Pourtant, la production pétrolière avait progressé de 4,2% à 47,9 millions de tonnes et avait permis d’atténuer la baisse de 8,6% à 8,1 millions de tonnes déclarée pour le méthanol et autres gaz et faire croître de 1,3% l’ensemble du secteur pétrolier.

Après 49.187,2 milliards (98,374 milliards de dollars) en 2014 et 47.900,7 milliards (95,801 milliards de dollars) en 2013, le bloc de six pays avait clôturé l’année avec une cagnotte de 43.980 milliards de francs CFA (87,960 milliards de dollars) de valeur du produit intérieur brut (PIB).

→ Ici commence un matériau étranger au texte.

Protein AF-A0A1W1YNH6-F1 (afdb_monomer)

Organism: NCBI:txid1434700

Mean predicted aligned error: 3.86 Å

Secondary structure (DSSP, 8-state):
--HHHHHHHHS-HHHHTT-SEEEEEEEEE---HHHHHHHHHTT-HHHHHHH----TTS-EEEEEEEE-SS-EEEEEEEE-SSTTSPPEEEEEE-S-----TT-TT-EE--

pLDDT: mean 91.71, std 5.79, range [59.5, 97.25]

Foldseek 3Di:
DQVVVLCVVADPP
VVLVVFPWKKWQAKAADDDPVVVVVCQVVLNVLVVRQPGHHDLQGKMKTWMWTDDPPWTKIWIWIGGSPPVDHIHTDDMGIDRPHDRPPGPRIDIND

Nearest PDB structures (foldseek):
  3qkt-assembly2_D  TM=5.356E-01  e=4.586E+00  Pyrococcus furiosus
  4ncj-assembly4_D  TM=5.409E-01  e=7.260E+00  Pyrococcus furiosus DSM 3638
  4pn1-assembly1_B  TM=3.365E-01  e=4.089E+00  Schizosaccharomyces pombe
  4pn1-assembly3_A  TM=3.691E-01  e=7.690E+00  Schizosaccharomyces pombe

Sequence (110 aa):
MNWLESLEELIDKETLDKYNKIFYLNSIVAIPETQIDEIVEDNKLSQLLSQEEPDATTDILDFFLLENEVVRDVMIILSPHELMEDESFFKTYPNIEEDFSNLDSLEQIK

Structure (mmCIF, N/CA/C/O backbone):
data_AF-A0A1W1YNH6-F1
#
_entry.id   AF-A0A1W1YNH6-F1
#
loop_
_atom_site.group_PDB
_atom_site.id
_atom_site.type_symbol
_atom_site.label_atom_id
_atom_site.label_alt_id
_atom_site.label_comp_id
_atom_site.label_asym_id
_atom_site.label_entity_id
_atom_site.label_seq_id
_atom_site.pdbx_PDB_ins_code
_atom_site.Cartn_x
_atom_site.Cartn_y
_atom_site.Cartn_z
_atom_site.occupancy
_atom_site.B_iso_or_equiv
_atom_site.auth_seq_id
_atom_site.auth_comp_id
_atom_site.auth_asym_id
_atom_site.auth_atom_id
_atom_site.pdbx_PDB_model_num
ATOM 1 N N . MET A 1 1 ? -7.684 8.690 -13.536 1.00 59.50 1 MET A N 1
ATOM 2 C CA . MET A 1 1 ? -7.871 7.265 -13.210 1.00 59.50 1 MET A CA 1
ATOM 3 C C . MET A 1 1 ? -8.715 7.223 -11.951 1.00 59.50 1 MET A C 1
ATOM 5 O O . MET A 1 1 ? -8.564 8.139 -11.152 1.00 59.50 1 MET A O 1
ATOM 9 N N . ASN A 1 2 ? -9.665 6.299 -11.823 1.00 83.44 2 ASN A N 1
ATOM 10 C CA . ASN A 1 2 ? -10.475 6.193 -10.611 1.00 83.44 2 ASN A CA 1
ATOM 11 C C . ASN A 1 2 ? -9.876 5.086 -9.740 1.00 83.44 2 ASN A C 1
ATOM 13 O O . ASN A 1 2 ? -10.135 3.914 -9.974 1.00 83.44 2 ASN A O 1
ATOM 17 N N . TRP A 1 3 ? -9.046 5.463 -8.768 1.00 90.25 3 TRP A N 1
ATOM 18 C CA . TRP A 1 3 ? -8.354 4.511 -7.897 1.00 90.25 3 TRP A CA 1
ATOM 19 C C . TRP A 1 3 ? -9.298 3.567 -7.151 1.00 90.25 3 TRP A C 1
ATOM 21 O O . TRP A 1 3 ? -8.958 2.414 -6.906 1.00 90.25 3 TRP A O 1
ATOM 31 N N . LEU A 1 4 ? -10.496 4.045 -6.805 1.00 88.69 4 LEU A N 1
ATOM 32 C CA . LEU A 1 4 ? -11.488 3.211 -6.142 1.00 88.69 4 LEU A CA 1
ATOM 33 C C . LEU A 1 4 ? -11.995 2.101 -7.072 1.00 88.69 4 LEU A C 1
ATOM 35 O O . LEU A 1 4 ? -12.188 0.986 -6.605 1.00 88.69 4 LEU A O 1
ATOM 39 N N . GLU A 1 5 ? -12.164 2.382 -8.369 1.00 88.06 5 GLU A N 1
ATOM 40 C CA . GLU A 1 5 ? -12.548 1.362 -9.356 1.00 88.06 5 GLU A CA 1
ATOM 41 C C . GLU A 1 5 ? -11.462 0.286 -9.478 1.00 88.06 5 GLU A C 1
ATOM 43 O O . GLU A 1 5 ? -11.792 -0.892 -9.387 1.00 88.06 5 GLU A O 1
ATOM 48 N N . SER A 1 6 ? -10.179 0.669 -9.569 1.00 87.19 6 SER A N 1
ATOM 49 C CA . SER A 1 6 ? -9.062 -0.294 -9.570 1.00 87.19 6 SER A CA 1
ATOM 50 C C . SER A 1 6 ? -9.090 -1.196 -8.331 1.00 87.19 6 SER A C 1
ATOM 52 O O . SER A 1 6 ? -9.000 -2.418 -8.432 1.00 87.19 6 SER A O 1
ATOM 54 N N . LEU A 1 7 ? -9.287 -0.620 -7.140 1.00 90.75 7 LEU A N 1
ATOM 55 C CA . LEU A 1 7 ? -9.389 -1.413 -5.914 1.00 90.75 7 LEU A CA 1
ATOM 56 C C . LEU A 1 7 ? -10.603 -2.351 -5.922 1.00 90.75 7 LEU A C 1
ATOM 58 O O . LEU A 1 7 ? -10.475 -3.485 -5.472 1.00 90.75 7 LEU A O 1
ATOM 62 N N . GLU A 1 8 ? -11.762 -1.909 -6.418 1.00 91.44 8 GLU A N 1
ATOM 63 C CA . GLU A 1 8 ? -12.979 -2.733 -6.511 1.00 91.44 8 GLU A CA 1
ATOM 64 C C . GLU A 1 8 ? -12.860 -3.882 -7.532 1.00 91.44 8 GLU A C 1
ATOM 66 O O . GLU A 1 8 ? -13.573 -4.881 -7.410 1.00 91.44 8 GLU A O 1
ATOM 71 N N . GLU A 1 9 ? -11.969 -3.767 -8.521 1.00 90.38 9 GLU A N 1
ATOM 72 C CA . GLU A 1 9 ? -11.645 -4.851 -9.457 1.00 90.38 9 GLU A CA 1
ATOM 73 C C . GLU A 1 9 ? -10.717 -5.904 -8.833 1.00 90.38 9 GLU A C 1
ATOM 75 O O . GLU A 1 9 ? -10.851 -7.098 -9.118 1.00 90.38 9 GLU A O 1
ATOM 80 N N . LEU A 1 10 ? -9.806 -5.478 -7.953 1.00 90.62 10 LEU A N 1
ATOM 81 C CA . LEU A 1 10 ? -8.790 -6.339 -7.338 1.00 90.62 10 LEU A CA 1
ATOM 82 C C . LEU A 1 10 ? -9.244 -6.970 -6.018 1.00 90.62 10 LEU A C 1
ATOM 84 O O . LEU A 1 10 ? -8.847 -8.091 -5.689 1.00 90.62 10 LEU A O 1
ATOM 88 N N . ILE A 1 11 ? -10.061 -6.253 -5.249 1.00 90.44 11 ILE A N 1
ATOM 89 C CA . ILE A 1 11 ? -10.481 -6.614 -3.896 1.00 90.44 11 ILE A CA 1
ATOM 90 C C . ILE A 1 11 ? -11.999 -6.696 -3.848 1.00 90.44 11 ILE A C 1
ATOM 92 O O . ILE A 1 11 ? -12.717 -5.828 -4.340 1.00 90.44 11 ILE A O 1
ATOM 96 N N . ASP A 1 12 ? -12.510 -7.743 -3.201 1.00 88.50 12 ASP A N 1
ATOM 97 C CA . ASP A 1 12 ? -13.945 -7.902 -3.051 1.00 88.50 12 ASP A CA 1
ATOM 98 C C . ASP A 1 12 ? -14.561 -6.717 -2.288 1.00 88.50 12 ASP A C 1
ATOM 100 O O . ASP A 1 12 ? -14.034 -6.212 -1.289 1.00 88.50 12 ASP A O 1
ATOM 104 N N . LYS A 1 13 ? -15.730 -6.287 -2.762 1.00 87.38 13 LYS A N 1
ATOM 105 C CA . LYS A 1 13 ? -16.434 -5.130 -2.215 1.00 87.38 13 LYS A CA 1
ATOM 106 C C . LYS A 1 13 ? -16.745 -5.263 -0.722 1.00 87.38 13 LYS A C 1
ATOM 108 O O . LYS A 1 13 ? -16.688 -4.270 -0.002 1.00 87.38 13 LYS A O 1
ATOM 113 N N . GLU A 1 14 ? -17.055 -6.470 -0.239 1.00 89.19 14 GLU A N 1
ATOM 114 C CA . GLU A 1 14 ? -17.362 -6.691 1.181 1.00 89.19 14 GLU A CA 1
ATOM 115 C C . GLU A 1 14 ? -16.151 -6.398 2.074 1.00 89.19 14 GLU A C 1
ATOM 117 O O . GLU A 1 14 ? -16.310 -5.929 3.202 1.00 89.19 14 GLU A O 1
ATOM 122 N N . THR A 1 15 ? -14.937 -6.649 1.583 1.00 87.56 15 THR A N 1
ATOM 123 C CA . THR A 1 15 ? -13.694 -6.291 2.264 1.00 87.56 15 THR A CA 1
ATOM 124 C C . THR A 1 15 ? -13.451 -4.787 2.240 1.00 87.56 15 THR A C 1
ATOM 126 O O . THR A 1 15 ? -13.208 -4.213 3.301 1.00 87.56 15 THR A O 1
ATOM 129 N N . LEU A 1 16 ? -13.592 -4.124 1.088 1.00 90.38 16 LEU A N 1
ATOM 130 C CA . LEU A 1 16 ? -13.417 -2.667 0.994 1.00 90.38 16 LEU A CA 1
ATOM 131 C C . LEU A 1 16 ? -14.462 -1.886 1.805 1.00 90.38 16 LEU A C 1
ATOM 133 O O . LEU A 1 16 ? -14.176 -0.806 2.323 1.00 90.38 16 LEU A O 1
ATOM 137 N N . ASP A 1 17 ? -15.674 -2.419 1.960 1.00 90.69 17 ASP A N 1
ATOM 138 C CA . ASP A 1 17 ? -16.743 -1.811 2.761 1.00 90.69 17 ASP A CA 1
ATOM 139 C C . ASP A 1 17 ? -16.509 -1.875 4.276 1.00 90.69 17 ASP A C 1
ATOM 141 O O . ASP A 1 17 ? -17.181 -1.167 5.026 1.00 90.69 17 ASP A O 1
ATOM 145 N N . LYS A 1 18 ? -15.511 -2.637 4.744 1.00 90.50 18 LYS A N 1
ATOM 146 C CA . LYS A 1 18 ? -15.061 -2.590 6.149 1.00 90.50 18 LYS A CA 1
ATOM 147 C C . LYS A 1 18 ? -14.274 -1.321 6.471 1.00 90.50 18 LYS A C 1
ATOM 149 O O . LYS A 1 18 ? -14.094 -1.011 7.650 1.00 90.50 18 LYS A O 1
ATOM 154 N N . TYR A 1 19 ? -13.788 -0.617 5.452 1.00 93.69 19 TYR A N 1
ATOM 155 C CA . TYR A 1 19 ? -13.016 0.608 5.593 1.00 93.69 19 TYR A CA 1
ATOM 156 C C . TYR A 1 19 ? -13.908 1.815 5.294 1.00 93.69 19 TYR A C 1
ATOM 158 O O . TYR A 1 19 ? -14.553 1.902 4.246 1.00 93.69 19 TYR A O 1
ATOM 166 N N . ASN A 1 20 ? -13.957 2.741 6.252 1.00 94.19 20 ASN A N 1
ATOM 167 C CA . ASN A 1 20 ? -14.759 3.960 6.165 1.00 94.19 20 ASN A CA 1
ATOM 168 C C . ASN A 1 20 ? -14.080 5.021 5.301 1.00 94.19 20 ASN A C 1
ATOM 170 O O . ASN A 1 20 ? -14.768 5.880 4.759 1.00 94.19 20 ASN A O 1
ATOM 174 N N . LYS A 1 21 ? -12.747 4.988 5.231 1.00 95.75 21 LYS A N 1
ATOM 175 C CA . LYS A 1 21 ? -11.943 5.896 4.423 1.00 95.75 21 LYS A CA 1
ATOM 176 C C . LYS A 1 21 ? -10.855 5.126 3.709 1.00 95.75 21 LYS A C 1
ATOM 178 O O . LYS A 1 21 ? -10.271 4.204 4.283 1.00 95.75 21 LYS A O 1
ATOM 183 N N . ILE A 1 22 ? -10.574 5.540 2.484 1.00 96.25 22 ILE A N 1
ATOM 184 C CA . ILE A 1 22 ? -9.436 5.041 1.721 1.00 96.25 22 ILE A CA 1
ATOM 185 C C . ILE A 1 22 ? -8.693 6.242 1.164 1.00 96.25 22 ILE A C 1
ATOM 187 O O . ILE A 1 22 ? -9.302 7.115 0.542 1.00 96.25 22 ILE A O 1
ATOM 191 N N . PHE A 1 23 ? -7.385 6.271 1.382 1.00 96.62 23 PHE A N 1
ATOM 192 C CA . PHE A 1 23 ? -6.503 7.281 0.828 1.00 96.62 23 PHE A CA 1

Pour une croissance estimée à 2,8%, l’apport du secteur pétrolier est rapporté à 0,3%, un niveau plus ou moins acceptable que celui de 0,8% en 2014, précédé des taux négatifs de -2,2% en 2013, -0,4% en 2012 et -0,6% en 2011.

Pour 2016, la zone CEMAC table sur un repli à 1,6% de croissance du PIB, une détérioration des indicateurs économiques justifiée en partie par la persistance de la crise du marché du pétrole, qui devrait se traduire par une contraction de 29,2% à 2.771,1 milliards de francs CFA (5,542 milliards de dollars) des ressources d’origine pétrolière (pétrole, méthanol et autres gaz compris), selon les prévisions de la BEAC.

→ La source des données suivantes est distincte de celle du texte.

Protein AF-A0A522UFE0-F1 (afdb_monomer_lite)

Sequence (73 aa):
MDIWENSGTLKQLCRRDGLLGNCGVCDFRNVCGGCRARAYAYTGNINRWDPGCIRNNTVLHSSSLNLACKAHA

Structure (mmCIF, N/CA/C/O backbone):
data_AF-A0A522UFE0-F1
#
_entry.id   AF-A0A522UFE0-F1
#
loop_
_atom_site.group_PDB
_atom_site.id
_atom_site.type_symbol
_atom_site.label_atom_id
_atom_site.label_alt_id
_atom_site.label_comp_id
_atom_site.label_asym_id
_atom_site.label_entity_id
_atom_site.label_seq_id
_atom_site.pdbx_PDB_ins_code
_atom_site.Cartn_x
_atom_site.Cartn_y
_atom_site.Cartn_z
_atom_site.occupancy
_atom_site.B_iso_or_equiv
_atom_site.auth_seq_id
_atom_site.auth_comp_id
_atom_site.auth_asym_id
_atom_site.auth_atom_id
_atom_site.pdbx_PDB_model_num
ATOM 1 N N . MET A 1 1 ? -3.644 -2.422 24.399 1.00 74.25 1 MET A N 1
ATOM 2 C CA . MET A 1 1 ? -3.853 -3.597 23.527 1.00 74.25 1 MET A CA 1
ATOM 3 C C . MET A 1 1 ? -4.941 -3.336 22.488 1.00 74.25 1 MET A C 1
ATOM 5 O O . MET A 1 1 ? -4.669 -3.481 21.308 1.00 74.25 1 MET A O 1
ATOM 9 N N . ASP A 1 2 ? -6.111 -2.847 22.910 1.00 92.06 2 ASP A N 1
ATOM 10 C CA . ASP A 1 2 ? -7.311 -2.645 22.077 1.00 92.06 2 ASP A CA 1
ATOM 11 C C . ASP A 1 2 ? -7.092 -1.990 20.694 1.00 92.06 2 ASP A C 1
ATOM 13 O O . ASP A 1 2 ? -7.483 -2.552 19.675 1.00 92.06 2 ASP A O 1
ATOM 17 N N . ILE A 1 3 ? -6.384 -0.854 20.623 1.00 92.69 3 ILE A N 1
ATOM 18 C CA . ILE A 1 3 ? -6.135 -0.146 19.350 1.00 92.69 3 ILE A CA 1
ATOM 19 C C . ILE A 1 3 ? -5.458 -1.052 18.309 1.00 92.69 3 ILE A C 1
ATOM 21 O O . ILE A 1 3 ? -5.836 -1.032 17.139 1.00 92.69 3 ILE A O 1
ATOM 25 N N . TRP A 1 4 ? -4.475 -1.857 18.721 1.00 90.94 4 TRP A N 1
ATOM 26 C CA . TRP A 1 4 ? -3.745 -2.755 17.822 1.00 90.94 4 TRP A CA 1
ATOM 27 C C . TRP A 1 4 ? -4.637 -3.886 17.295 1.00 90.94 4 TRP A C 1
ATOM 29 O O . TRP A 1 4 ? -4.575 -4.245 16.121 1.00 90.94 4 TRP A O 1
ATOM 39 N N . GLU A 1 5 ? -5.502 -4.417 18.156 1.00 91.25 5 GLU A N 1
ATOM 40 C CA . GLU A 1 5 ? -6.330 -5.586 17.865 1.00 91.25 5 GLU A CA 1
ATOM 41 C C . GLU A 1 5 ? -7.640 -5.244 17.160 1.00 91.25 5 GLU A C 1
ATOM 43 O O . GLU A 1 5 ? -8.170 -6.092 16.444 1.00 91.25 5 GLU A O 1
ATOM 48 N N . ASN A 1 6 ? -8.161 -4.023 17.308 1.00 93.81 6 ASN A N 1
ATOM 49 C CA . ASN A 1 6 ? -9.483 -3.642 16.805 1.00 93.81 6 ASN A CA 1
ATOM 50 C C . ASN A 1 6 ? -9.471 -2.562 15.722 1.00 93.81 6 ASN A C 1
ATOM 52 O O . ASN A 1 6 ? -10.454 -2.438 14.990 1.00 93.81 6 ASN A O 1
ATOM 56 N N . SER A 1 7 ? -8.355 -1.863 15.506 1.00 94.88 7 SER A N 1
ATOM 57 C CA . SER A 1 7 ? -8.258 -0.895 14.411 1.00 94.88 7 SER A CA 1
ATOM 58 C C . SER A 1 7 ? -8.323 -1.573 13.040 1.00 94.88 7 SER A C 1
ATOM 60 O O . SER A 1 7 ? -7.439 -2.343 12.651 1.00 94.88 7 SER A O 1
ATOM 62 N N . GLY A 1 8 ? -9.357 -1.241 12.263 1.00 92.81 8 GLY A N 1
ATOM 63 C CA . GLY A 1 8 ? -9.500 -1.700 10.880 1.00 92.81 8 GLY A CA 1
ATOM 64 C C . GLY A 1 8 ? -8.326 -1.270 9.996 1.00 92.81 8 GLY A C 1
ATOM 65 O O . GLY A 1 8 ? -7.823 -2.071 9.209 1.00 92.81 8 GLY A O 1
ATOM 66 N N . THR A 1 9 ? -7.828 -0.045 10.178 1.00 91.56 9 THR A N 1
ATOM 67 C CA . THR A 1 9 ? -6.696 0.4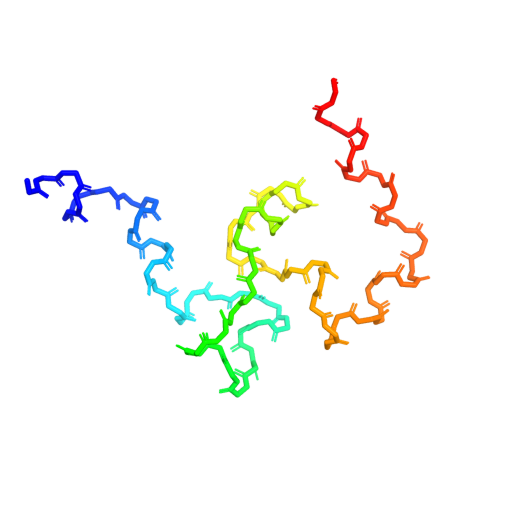94 9.410 1.00 91.56 9 THR A CA 1
ATOM 68 C C . THR A 1 9 ? -5.405 -0.267 9.693 1.00 91.56 9 THR A C 1
ATOM 70 O O . THR A 1 9 ? -4.694 -0.634 8.760 1.00 91.56 9 THR A O 1
ATOM 73 N N . LEU A 1 10 ? -5.108 -0.562 10.964 1.00 92.56 10 LEU A N 1
ATOM 74 C CA . LEU A 1 10 ? -3.911 -1.335 11.315 1.00 92.56 10 LEU A CA 1
ATOM 75 C C . LEU A 1 10 ? -3.999 -2.760 10.765 1.00 92.56 10 LEU A C 1
ATOM 77 O O . LEU A 1 10 ? -3.046 -3.241 10.154 1.00 92.56 10 LEU A O 1
ATOM 81 N N . LYS A 1 11 ? -5.175 -3.395 10.854 1.00 92.94 11 LYS A N 1
ATOM 82 C CA . LYS A 1 11 ? -5.422 -4.699 10.220 1.00 92.94 11 LYS A CA 1
ATOM 83 C C . LYS A 1 11 ? -5.168 -4.663 8.714 1.00 92.94 11 LYS A C 1
ATOM 85 O O . LYS A 1 11 ? -4.566 -5.596 8.189 1.00 92.94 11 LYS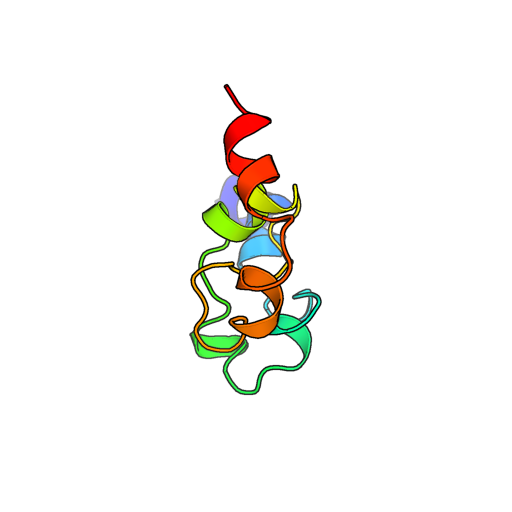 A O 1
ATOM 90 N N . GLN A 1 12 ? -5.599 -3.612 8.018 1.00 92.38 12 GLN A N 1
ATOM 91 C CA . GLN A 1 12 ? -5.343 -3.456 6.583 1.00 92.38 12 GLN A CA 1
ATOM 92 C C . GLN A 1 12 ? -3.848 -3.285 6.282 1.00 92.38 12 GLN A C 1
ATOM 94 O O . GLN A 1 12 ? -3.337 -3.958 5.393 1.00 92.38 12 GLN A O 1
ATOM 99 N N . LEU A 1 13 ? -3.125 -2.467 7.052 1.00 92.25 13 LEU A N 1
ATOM 100 C CA . LEU A 1 13 ? -1.681 -2.257 6.873 1.00 92.25 13 LEU A CA 1
ATOM 101 C C . LEU A 1 13 ? -0.851 -3.525 7.136 1.00 92.25 13 LEU A C 1
ATOM 103 O O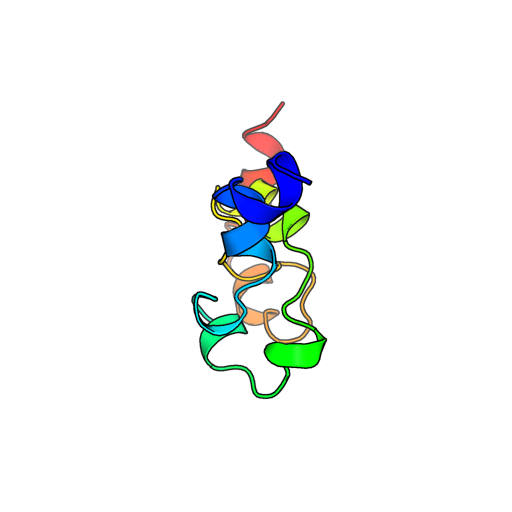 . LEU A 1 13 ? 0.177 -3.737 6.489 1.00 92.25 13 LEU A O 1
ATOM 107 N N . CYS A 1 14 ? -1.295 -4.384 8.055 1.00 90.44 14 CYS A N 1
ATOM 108 C CA . CYS A 1 14 ? -0.649 -5.665 8.334 1.00 90.44 14 CYS A CA 1
ATOM 109 C C . CYS A 1 14 ? -0.959 -6.738 7.274 1.00 90.44 14 CYS A C 1
ATOM 111 O O . CYS A 1 14 ? -0.122 -7.606 7.021 1.00 90.44 14 CYS A O 1
ATOM 113 N N . ARG A 1 15 ? -2.136 -6.699 6.634 1.00 91.44 15 ARG A N 1
ATOM 114 C CA . ARG A 1 15 ? -2.581 -7.718 5.668 1.00 91.44 15 ARG A CA 1
ATOM 115 C C . ARG A 1 15 ? -1.994 -7.487 4.277 1.00 91.44 15 ARG A C 1
ATOM 117 O O . ARG A 1 15 ? -2.452 -6.637 3.519 1.00 91.44 15 ARG A O 1
ATOM 124 N N . ARG A 1 16 ? -1.028 -8.323 3.893 1.00 90.56 16 ARG A N 1
ATOM 125 C CA . ARG A 1 16 ? -0.372 -8.256 2.572 1.00 90.56 16 ARG A CA 1
ATOM 126 C C . ARG A 1 16 ? -1.167 -8.907 1.440 1.00 90.56 16 ARG A C 1
ATOM 128 O O . ARG A 1 16 ? -0.902 -8.614 0.278 1.00 90.56 16 ARG A O 1
ATOM 135 N N . ASP A 1 17 ? -2.147 -9.752 1.755 1.00 91.31 17 ASP A N 1
ATOM 136 C CA . ASP A 1 17 ? -3.013 -10.401 0.755 1.00 91.31 17 ASP A CA 1
ATOM 137 C C . ASP A 1 17 ? -4.060 -9.450 0.161 1.00 91.31 17 ASP A C 1
ATOM 139 O O . ASP A 1 17 ? -4.593 -9.707 -0.910 1.00 91.31 17 ASP A O 1
ATOM 143 N N . GLY A 1 18 ? -4.332 -8.325 0.830 1.00 91.50 18 GLY A N 1
ATOM 144 C CA . GLY A 1 18 ? -5.283 -7.313 0.364 1.00 91.50 18 GLY A CA 1
ATOM 145 C C . GLY A 1 18 ? -4.687 -6.266 -0.581 1.00 91.50 18 GLY A C 1
ATOM 146 O O . GLY A 1 18 ? -5.378 -5.304 -0.915 1.00 91.50 18 GLY A O 1
ATOM 147 N N . LEU A 1 19 ? -3.412 -6.398 -0.967 1.00 93.88 19 LEU A N 1
ATOM 148 C CA . LEU A 1 19 ? -2.743 -5.444 -1.850 1.00 93.88 19 LEU A CA 1
ATOM 149 C C . LEU A 1 19 ? -3.298 -5.527 -3.277 1.00 93.88 19 LEU A C 1
ATOM 151 O O . LEU A 1 19 ? -3.559 -6.602 -3.806 1.00 93.88 19 LEU A O 1
ATOM 155 N N . LEU A 1 20 ? -3.453 -4.370 -3.915 1.00 91.69 20 LEU A N 1
ATOM 156 C CA . LEU A 1 20 ? -4.083 -4.216 -5.223 1.00 91.69 20 LEU A CA 1
ATOM 157 C C . LEU A 1 20 ? -3.075 -3.772 -6.291 1.00 91.69 20 LEU A C 1
ATOM 159 O O . LEU A 1 20 ? -2.069 -3.117 -6.004 1.00 91.69 20 LEU A O 1
ATOM 163 N N . GLY A 1 21 ? -3.396 -4.060 -7.555 1.00 88.38 21 GLY A N 1
ATOM 164 C CA . GLY A 1 21 ? -2.567 -3.690 -8.704 1.00 88.38 21 GLY A CA 1
ATOM 165 C C . GLY A 1 21 ? -1.212 -4.399 -8.681 1.00 88.38 21 GLY A C 1
ATOM 166 O O . GLY A 1 21 ? -1.124 -5.560 -8.287 1.00 88.38 21 GLY A O 1
ATOM 167 N N . ASN A 1 22 ? -0.148 -3.680 -9.049 1.00 88.12 22 ASN A N 1
ATOM 168 C CA . ASN A 1 22 ? 1.205 -4.238 -9.151 1.00 88.12 22 ASN A CA 1
ATOM 169 C C . ASN A 1 22 ? 1.695 -4.900 -7.855 1.00 88.12 22 ASN A C 1
ATOM 171 O O . ASN A 1 22 ? 2.414 -5.891 -7.910 1.00 88.12 22 ASN A O 1
ATOM 175 N N . CYS A 1 23 ? 1.297 -4.393 -6.685 1.00 91.06 23 CYS A N 1
ATOM 176 C CA . CYS A 1 23 ? 1.692 -4.979 -5.404 1.00 91.06 23 CYS A CA 1
ATOM 177 C C . CYS A 1 23 ? 0.949 -6.284 -5.070 1.00 91.06 23 CYS A C 1
ATOM 179 O O . CYS A 1 23 ? 1.484 -7.077 -4.303 1.00 91.06 23 CYS A O 1
ATOM 181 N N . GLY A 1 24 ? -0.241 -6.522 -5.634 1.00 91.19 24 GLY A N 1
ATOM 182 C CA . GLY A 1 24 ? -1.030 -7.735 -5.376 1.00 91.19 24 GLY A CA 1
ATOM 183 C C . GLY A 1 24 ? -0.454 -8.989 -6.035 1.00 91.19 24 GLY A C 1
ATOM 184 O O . GLY A 1 24 ? -0.537 -10.075 -5.472 1.00 91.19 24 GLY A O 1
ATOM 185 N N . VAL A 1 25 ? 0.196 -8.827 -7.191 1.00 91.56 25 VAL A N 1
ATOM 186 C CA . VAL A 1 25 ? 0.801 -9.923 -7.974 1.00 91.56 25 VAL A CA 1
ATOM 187 C C . VAL A 1 25 ? 2.328 -9.994 -7.844 1.00 91.56 25 VAL A C 1
ATOM 189 O O . VAL A 1 25 ? 2.976 -10.784 -8.517 1.00 91.56 25 VAL A O 1
ATOM 192 N N . CYS A 1 26 ? 2.931 -9.142 -7.011 1.00 91.81 26 CYS A N 1
ATOM 193 C CA . CYS A 1 26 ? 4.382 -9.059 -6.866 1.00 91.81 26 CYS A CA 1
ATOM 194 C C . CYS A 1 26 ? 4.919 -10.156 -5.938 1.00 91.81 26 CYS A C 1
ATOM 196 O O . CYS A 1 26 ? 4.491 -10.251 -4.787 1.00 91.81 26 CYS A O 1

“La poursuite de la baisse des cours du pétrole brut sur les marchés internationaux devrait détériorer davantage les capacités financières des Etats de la CEMAC. La gestion des finances publiques en 2016 devrait ainsi se solder par un creusement du déficit budgétaire, base engagements, hors dons, qui asserait de 4,1% du PIB en 2015 à 7,1% du PIB en 2016”, souligne un rapport de la banque centrale.

“Comme en 2015, poursuit le document, tous les pays de la CEMAC enregistreraient un solde budgétaire, base engagements, hors dons, déficitaire et en aggravation”, indique le rapport.

Le déficit le plus élevé est annoncé en Guinée équatoriale : à -18,8% du PIB, l’eldorado pétrolier d’Afrique centrale devrait par la même occasion continuer de plonger dans la récession, par une contraction de 11,3% de croissance, après -6,2% en 2015.

Dans ce classement, le Congo-Brazzaville arrive en deuxième position, avec un déficit de 17,8% du PIB et un taux de croissance cependant en rebond de 4,5%, contre 2,4% en 2015. Il est suivi de la RCA, qui devrait enregistrer un déficit budgétaire de 12,5%, pour une croissance de 5,9%, la plus forte de la région.

Au Cameroun, où la croissance devrait décroître à 5,2% après s’être maintenue à 5,9% en 2015 et 2014 depuis le rebond de 5,6% en 2013, la dégradation du solde budgétaire serait de 4,6% du PIB.

En légère baisse d’activité à -0,3%, le Tchad devrait de son côté observer un déficit de 4,2% du PIB. Le Gabon, lui, devrait réaliser le plus faible déficit, de l’ordre de -2,6% du PIB, et une croissance de 3,6%, contre 4% en 2015.

Contrairement aux mauvais résultats du secteur pétrolier, l’activité dans la zone CEMAC devrait être portée encore une fois, comme en 2015, par les autres segments de l’économie, pour lesquels la BEAC projette une progression de 18,1% à 6.305,8 milliards de francs CFA (12,611 milliards de dollars) de recettes.

Selon la banque centrale, la contraction des exportations due à “une réduction des ventes de pétrole brut (-34,7% à 5.955,6 milliards), de méthanol et autres gaz (-25,4% à 1.231,7 milliards)”, devrait en effet être « atténuée par l’augmentation des ventes de bois (+13,5% à 947,0 milliards), de manganèse (+60,4% à 549,1 milliards) et de cacao (+15,7% à 392,0 milliards)”.

“En définitive, conclut-elle alors, le déficit global de la balance des paiements reviendrait à -3.005,3 milliards en 2015 à -2.219,2 milliards en 2016. Il serait couvert par une ponction sur les réserves officielles à hauteur de 1.471,6 milliards, et par un financement exceptionnel net de 28,1 milliards, au titre d’allègement de la dette au Tchad”, ajoute la banque centrale.

Pour ses besoins de financement, la région aurait dans cette perspective affaire à un gap de 719,6 milliards de francs CFA (1,439 milliard de dollars) à combler. En 2015, elle affichait un taux de 26% d’encours de la dette extérieure rapporté au PIB. Pour 2016, une augmentation à 30,1% de ce taux est annoncée.